Today was a beautiful day – a day representative to me of a shift in the atmosphere of my life. I’ve had quite a few major break throughs over the past two to three months – ones in which things tucked away in the attic of the unconscious are unpacked and brought to the front yard for observation. I’ve only ever had a few of these events in my life, but over the last few months I’ve had a stream of them. I’ve uncovered some dark corners of myself, and when those dark corners are uncovered and brought to light, they don’t have power over you anymore. And so, today, I had this amazing day – one characterized by a feeling of presence and happiness that I had not experienced since 2013. One I had not experienced since before spiritual crisis, before what I can really only describe as trauma, though I never felt comfortable calling it that in the past. This journal in form of prose is what I wrote to capture that shift in me.
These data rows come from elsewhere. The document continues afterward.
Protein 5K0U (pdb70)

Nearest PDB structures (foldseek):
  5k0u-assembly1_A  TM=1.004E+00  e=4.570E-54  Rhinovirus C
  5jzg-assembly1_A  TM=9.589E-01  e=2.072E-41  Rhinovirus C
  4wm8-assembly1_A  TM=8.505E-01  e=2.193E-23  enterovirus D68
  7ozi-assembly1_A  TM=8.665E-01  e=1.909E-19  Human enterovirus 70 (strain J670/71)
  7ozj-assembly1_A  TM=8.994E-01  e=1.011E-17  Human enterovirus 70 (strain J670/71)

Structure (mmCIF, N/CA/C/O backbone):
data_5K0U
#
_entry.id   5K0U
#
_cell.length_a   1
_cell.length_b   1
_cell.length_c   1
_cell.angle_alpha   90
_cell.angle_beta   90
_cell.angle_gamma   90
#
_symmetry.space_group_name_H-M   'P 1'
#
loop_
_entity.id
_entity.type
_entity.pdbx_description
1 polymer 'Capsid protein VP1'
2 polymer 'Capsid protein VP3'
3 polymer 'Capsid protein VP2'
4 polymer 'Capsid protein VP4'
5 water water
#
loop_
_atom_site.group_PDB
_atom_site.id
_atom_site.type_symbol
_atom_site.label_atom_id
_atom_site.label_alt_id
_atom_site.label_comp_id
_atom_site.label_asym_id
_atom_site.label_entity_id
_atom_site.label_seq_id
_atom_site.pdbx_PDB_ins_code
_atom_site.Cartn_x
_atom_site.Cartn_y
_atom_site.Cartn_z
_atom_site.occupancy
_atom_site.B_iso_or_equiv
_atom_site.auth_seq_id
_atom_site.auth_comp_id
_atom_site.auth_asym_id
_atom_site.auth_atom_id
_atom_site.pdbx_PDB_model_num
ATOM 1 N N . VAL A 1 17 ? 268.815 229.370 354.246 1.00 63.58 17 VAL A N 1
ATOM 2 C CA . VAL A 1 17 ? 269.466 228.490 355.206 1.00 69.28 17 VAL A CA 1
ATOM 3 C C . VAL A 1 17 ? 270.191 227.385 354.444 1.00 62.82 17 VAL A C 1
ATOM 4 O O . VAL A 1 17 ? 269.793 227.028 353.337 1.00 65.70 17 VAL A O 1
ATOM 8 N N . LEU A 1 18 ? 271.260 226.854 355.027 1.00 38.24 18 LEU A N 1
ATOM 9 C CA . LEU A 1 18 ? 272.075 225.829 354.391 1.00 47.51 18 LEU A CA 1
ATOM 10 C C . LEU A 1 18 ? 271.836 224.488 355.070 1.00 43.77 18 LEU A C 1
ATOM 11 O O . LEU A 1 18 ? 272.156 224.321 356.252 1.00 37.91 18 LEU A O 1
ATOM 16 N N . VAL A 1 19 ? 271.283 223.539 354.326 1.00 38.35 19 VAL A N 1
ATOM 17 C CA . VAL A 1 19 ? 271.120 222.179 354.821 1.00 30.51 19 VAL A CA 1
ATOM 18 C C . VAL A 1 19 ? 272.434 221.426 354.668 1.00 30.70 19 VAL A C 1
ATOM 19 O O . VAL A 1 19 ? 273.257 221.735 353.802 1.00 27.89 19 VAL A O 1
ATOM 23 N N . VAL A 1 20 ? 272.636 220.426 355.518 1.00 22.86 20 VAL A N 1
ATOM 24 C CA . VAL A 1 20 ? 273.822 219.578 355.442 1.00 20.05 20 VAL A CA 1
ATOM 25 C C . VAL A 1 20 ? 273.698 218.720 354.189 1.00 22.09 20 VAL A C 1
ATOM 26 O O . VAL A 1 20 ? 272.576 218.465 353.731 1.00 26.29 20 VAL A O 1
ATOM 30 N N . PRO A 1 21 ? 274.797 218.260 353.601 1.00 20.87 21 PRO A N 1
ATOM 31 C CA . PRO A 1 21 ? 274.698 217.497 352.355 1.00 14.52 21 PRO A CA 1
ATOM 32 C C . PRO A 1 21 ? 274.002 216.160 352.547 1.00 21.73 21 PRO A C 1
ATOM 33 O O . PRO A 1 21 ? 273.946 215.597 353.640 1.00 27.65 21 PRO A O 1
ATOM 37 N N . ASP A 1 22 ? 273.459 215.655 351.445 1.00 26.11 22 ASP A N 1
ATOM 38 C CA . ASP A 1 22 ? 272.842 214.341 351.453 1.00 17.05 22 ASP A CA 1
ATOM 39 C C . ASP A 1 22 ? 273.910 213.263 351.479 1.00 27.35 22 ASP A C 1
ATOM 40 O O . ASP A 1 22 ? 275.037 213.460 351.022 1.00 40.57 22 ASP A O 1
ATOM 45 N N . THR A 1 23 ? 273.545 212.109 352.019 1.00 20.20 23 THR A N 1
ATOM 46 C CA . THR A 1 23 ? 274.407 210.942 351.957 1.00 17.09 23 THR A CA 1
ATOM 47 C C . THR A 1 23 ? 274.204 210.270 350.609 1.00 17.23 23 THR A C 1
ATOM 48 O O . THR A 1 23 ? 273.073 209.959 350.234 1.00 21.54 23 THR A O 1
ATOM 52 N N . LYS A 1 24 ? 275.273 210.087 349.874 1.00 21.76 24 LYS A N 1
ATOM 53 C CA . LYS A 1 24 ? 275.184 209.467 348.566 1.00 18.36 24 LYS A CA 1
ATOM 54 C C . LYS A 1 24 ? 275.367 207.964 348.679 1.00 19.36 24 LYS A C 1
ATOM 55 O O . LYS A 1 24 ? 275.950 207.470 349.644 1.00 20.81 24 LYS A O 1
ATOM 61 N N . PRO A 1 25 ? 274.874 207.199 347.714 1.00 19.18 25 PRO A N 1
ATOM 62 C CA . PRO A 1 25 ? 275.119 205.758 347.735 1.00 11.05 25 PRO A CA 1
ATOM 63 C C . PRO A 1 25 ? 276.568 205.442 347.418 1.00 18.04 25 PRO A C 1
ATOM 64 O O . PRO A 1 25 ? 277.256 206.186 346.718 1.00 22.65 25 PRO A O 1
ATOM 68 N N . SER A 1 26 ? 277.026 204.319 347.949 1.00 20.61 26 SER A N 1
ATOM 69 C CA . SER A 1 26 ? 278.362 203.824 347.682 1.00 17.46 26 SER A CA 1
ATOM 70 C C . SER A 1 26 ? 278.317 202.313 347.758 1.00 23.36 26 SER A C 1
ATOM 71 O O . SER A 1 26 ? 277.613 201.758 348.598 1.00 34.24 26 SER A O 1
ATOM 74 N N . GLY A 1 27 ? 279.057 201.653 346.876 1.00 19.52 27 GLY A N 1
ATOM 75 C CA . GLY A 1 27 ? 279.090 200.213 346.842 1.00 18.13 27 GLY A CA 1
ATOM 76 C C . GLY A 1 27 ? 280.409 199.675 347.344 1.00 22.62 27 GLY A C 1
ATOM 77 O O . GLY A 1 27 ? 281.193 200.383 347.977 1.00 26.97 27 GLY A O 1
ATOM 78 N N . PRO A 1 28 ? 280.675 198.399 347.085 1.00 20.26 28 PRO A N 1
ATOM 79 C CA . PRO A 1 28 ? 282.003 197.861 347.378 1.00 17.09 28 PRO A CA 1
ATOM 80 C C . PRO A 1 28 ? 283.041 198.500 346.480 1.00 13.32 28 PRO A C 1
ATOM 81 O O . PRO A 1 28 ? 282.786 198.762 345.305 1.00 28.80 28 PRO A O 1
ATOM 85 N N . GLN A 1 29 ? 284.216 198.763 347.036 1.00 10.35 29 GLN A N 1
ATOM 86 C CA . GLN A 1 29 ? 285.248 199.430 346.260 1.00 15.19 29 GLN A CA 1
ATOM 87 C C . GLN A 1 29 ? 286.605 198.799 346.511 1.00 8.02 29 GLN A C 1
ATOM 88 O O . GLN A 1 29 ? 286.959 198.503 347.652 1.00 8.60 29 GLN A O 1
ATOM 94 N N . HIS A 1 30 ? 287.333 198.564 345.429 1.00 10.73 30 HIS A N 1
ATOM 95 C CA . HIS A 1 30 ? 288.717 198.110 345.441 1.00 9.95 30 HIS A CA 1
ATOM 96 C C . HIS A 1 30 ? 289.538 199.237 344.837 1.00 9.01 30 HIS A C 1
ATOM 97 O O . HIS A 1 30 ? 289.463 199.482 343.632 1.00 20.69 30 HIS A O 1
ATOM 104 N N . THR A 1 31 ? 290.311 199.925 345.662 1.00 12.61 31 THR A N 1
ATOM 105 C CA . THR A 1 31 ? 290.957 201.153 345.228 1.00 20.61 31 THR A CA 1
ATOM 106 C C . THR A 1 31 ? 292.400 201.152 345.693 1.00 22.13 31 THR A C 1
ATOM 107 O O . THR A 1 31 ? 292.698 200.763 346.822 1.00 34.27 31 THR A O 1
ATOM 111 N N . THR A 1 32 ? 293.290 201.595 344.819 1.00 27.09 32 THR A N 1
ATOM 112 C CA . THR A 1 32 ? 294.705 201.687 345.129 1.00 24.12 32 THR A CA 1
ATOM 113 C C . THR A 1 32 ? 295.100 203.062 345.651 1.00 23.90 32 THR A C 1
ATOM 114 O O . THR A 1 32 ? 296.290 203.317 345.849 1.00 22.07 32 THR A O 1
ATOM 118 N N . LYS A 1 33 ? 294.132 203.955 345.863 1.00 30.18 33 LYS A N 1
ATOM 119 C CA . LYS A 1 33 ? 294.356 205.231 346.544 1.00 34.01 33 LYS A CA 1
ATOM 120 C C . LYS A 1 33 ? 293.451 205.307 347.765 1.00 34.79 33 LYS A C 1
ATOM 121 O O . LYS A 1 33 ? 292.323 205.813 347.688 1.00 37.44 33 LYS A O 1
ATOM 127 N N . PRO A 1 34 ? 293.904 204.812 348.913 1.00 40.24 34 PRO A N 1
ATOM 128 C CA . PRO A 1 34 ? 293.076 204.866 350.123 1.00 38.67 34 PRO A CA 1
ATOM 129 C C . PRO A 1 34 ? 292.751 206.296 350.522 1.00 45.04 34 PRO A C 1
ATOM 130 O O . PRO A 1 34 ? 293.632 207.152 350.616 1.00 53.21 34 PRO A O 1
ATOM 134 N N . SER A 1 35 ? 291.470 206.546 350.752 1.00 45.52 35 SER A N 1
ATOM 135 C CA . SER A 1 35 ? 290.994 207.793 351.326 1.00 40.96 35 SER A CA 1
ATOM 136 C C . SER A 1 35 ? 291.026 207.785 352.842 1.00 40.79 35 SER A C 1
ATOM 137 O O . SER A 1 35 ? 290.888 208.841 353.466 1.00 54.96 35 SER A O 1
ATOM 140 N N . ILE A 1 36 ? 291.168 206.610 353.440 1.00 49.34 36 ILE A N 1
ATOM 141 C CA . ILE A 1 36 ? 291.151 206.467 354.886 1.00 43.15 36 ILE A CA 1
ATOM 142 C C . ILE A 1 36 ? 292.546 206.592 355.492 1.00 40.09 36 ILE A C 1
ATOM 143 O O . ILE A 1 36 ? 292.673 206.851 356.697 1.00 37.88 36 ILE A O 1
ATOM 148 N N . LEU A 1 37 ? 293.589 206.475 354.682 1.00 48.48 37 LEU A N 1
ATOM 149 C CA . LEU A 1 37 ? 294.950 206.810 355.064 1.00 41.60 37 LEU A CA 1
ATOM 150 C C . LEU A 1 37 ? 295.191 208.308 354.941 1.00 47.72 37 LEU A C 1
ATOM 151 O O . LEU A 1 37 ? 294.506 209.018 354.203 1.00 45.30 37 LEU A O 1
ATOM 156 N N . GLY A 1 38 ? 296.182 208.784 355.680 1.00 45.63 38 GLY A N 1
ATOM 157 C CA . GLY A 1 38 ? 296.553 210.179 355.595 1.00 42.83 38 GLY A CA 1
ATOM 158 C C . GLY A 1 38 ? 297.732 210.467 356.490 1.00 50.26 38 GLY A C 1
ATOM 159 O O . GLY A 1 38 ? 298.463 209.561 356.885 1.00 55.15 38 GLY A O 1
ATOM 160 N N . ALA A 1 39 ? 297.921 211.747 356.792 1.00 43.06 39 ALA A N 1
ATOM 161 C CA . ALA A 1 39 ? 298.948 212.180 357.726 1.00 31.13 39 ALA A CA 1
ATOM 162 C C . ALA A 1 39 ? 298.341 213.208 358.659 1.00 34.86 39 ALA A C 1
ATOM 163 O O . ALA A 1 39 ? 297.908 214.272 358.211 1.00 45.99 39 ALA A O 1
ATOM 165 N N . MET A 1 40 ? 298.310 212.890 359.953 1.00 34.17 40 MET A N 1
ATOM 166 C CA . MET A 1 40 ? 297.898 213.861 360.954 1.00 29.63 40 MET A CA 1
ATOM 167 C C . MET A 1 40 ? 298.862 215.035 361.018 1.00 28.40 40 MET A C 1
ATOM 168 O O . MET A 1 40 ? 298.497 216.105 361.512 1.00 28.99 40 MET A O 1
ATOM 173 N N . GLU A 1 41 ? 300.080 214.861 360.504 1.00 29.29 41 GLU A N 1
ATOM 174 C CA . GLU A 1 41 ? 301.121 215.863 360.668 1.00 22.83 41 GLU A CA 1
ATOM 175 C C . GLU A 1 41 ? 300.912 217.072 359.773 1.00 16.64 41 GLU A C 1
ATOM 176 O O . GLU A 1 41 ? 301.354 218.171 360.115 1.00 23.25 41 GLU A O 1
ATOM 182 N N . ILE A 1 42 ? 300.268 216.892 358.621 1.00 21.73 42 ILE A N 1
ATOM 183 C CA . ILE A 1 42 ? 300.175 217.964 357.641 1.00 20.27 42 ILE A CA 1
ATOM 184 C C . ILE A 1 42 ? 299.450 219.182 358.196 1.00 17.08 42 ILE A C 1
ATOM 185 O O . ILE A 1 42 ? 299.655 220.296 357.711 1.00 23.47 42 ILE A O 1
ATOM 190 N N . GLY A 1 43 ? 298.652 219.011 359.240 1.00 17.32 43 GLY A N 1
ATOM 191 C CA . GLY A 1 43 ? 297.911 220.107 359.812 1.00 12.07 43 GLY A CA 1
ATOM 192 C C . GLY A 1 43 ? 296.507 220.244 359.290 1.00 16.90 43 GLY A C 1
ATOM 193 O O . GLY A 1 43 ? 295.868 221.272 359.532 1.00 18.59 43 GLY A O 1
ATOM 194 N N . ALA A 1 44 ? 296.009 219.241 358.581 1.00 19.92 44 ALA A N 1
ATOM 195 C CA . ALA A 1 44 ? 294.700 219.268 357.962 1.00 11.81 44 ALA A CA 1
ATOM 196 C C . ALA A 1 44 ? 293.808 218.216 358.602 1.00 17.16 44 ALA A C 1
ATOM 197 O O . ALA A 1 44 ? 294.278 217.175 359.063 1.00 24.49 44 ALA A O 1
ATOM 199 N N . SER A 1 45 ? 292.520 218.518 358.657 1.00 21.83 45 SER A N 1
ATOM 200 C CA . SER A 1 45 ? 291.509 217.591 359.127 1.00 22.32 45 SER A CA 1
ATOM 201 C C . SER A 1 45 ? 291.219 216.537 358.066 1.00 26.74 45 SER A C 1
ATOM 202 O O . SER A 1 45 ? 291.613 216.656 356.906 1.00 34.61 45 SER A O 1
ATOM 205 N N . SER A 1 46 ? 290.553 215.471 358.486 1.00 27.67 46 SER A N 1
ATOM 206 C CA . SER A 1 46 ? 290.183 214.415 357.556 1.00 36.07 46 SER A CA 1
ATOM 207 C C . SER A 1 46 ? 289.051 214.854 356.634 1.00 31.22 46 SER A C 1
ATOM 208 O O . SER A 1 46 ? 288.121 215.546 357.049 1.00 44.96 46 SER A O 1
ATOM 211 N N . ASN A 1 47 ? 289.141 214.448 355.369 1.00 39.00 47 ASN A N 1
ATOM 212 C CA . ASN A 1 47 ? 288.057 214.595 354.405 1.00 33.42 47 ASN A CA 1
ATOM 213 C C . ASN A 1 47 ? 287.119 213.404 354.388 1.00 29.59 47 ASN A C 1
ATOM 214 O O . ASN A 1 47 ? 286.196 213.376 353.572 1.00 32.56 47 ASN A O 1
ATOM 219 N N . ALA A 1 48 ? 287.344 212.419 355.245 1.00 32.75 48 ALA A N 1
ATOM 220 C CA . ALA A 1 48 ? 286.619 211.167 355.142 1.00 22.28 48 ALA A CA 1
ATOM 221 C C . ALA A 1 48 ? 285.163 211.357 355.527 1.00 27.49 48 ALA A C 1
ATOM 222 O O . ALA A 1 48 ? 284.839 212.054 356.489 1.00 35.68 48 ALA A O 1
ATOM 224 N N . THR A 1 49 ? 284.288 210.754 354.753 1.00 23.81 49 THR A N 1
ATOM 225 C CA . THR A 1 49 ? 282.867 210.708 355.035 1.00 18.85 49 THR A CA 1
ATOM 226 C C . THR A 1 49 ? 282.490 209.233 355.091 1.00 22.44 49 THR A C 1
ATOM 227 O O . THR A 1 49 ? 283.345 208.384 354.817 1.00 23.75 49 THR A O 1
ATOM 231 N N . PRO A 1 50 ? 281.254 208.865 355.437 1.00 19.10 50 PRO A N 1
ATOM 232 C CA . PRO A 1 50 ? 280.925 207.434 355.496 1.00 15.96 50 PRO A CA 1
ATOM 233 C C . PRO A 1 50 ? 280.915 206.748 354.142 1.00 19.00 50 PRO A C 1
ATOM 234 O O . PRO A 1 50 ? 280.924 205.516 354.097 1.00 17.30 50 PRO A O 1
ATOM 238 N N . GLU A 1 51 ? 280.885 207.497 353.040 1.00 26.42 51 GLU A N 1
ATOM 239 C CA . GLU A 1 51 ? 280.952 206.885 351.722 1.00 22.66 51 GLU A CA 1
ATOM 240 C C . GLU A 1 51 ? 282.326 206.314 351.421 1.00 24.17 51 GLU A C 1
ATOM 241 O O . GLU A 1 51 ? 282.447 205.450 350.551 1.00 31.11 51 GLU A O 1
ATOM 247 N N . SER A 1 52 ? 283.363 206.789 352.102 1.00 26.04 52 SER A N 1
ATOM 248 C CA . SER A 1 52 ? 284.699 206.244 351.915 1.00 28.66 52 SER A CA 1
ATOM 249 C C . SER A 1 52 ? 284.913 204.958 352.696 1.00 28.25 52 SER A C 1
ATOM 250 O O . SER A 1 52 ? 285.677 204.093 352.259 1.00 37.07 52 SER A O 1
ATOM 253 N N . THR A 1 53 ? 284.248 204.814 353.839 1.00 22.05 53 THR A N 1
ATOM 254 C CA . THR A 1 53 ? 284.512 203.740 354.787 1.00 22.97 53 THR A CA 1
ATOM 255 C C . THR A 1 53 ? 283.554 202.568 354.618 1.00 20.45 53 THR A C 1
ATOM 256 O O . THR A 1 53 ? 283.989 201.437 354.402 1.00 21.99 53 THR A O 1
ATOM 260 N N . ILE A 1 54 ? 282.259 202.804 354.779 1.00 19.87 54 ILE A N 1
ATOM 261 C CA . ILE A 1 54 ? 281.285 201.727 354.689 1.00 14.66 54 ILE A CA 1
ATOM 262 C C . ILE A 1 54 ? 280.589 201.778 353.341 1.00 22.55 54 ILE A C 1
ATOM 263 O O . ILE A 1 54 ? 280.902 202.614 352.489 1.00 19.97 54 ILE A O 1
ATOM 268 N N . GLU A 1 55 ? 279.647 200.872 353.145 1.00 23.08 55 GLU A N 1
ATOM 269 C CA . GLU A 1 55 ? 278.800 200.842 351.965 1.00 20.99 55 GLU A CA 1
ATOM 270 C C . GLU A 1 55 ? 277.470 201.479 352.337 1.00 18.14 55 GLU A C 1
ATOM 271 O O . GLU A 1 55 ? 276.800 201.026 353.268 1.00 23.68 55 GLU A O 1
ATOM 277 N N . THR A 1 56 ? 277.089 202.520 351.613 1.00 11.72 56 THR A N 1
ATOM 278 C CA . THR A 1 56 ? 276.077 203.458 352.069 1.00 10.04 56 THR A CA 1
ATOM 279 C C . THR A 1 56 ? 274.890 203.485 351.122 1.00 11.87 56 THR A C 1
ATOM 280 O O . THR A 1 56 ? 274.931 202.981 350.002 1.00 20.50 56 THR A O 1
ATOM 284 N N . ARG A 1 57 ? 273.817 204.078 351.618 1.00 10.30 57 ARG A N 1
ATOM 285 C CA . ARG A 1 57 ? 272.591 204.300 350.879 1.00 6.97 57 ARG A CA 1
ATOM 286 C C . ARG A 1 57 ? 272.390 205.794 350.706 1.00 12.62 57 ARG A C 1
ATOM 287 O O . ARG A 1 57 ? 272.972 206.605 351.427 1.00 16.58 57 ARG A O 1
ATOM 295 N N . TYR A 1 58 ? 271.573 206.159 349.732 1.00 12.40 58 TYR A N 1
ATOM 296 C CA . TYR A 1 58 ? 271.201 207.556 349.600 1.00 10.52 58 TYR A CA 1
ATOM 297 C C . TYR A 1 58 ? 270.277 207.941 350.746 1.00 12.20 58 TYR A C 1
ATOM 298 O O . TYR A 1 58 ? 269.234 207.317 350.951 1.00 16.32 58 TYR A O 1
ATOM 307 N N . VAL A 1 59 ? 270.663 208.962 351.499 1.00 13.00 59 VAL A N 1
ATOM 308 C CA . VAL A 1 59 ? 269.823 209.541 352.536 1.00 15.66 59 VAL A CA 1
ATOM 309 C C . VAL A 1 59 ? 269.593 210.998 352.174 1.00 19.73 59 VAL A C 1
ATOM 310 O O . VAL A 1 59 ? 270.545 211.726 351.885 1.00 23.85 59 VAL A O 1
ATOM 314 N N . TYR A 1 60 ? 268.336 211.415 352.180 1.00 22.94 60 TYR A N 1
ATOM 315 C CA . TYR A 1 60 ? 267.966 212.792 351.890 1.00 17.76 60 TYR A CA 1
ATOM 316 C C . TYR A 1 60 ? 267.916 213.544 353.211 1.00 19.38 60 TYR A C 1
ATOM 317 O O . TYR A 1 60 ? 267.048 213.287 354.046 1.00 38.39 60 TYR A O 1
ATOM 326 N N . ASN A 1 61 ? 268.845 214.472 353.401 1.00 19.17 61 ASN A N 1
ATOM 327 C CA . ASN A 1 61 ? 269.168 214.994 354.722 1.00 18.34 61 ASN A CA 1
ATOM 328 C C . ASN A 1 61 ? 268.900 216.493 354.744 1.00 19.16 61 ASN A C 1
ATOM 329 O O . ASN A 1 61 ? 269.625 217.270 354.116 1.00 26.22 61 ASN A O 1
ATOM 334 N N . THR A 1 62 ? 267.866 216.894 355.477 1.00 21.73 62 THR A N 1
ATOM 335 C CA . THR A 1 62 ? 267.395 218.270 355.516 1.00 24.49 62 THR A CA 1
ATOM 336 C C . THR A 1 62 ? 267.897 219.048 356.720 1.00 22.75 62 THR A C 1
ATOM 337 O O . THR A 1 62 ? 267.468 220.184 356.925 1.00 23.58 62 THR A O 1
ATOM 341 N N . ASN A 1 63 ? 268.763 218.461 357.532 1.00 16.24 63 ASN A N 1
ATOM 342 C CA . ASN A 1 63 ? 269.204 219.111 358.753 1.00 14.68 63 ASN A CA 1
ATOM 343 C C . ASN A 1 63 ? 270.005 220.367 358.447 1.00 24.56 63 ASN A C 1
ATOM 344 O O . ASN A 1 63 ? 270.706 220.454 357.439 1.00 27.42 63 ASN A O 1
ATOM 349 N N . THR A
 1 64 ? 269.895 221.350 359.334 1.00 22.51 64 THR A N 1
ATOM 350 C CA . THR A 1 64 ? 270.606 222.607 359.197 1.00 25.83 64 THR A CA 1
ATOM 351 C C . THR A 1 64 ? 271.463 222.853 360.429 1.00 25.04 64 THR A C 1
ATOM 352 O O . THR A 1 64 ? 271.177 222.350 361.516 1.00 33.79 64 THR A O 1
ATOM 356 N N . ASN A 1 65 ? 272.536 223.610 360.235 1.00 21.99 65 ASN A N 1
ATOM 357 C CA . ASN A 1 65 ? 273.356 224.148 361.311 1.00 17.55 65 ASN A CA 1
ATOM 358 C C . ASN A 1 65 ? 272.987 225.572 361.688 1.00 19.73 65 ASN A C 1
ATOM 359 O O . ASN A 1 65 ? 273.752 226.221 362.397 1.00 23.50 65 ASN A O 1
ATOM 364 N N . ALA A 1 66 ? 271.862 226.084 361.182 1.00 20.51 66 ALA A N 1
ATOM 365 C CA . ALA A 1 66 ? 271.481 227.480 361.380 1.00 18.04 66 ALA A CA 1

It is a simple outline of my day today, but expressing all of the presence and beauty that I experienced – that I am beginning to experience again for the first time.

Today
I left my apartment
three times.
On the first,
my son
played with the rocks on the landscape.
I picked an orange flower –
like the sun –
and a branch with tiny yellow leaves –
like lingering Autumn.
He reached up to me with tiny hands
for comfort,
as if fear of the outdoors
would swallow him up,
as if my arms, though tired,
have so much strength in them.
On the second,
I considered purchasing an ice cream
at the nearest ice cream shop.
But then I remembered
that this particular ice cream shop
used to churn out my happiness
when I couldn’t create it myself.
I drove to the nearest coffee shop instead
and purchased a chai tea latte –
single shot of espresso with coconut milk.
I didn’t even care
that it was my final coffee dollar
for the next week and a half.
I just wanted to turn the volume up
on the day’s happiness,
drop by drop.
I listened to a man wax poetic
about suffering –
how it softens us.
I giggled.
Later,
I cried.
I returned and prayed the Sixth Hour
as my son’s lips grazed the icons.
On the third,
the sun was going down.
It peeked through the clouds,
a pinkish tint.
I carried my son,
stopped to pet two dogs,
and looked at the decor on the patios.
I watched my son
run through a sprinkler puddle.
I followed him
up the stairs to the apartment,
slowly, so slowly.
Slowly,
like healing.
Slowly,
like grace.

//Today I left my apartment three times
//Collette Kristevski, 3/6/2019

Hospitality: A Poem by Collette Kristevski

There at the table
set with tolerance
You pour peace into my glass,
but I refuse to drink.

You offer me a place at Your table,
but I refuse to sit.
My pride will keep me blinded
to the places set for the entire world.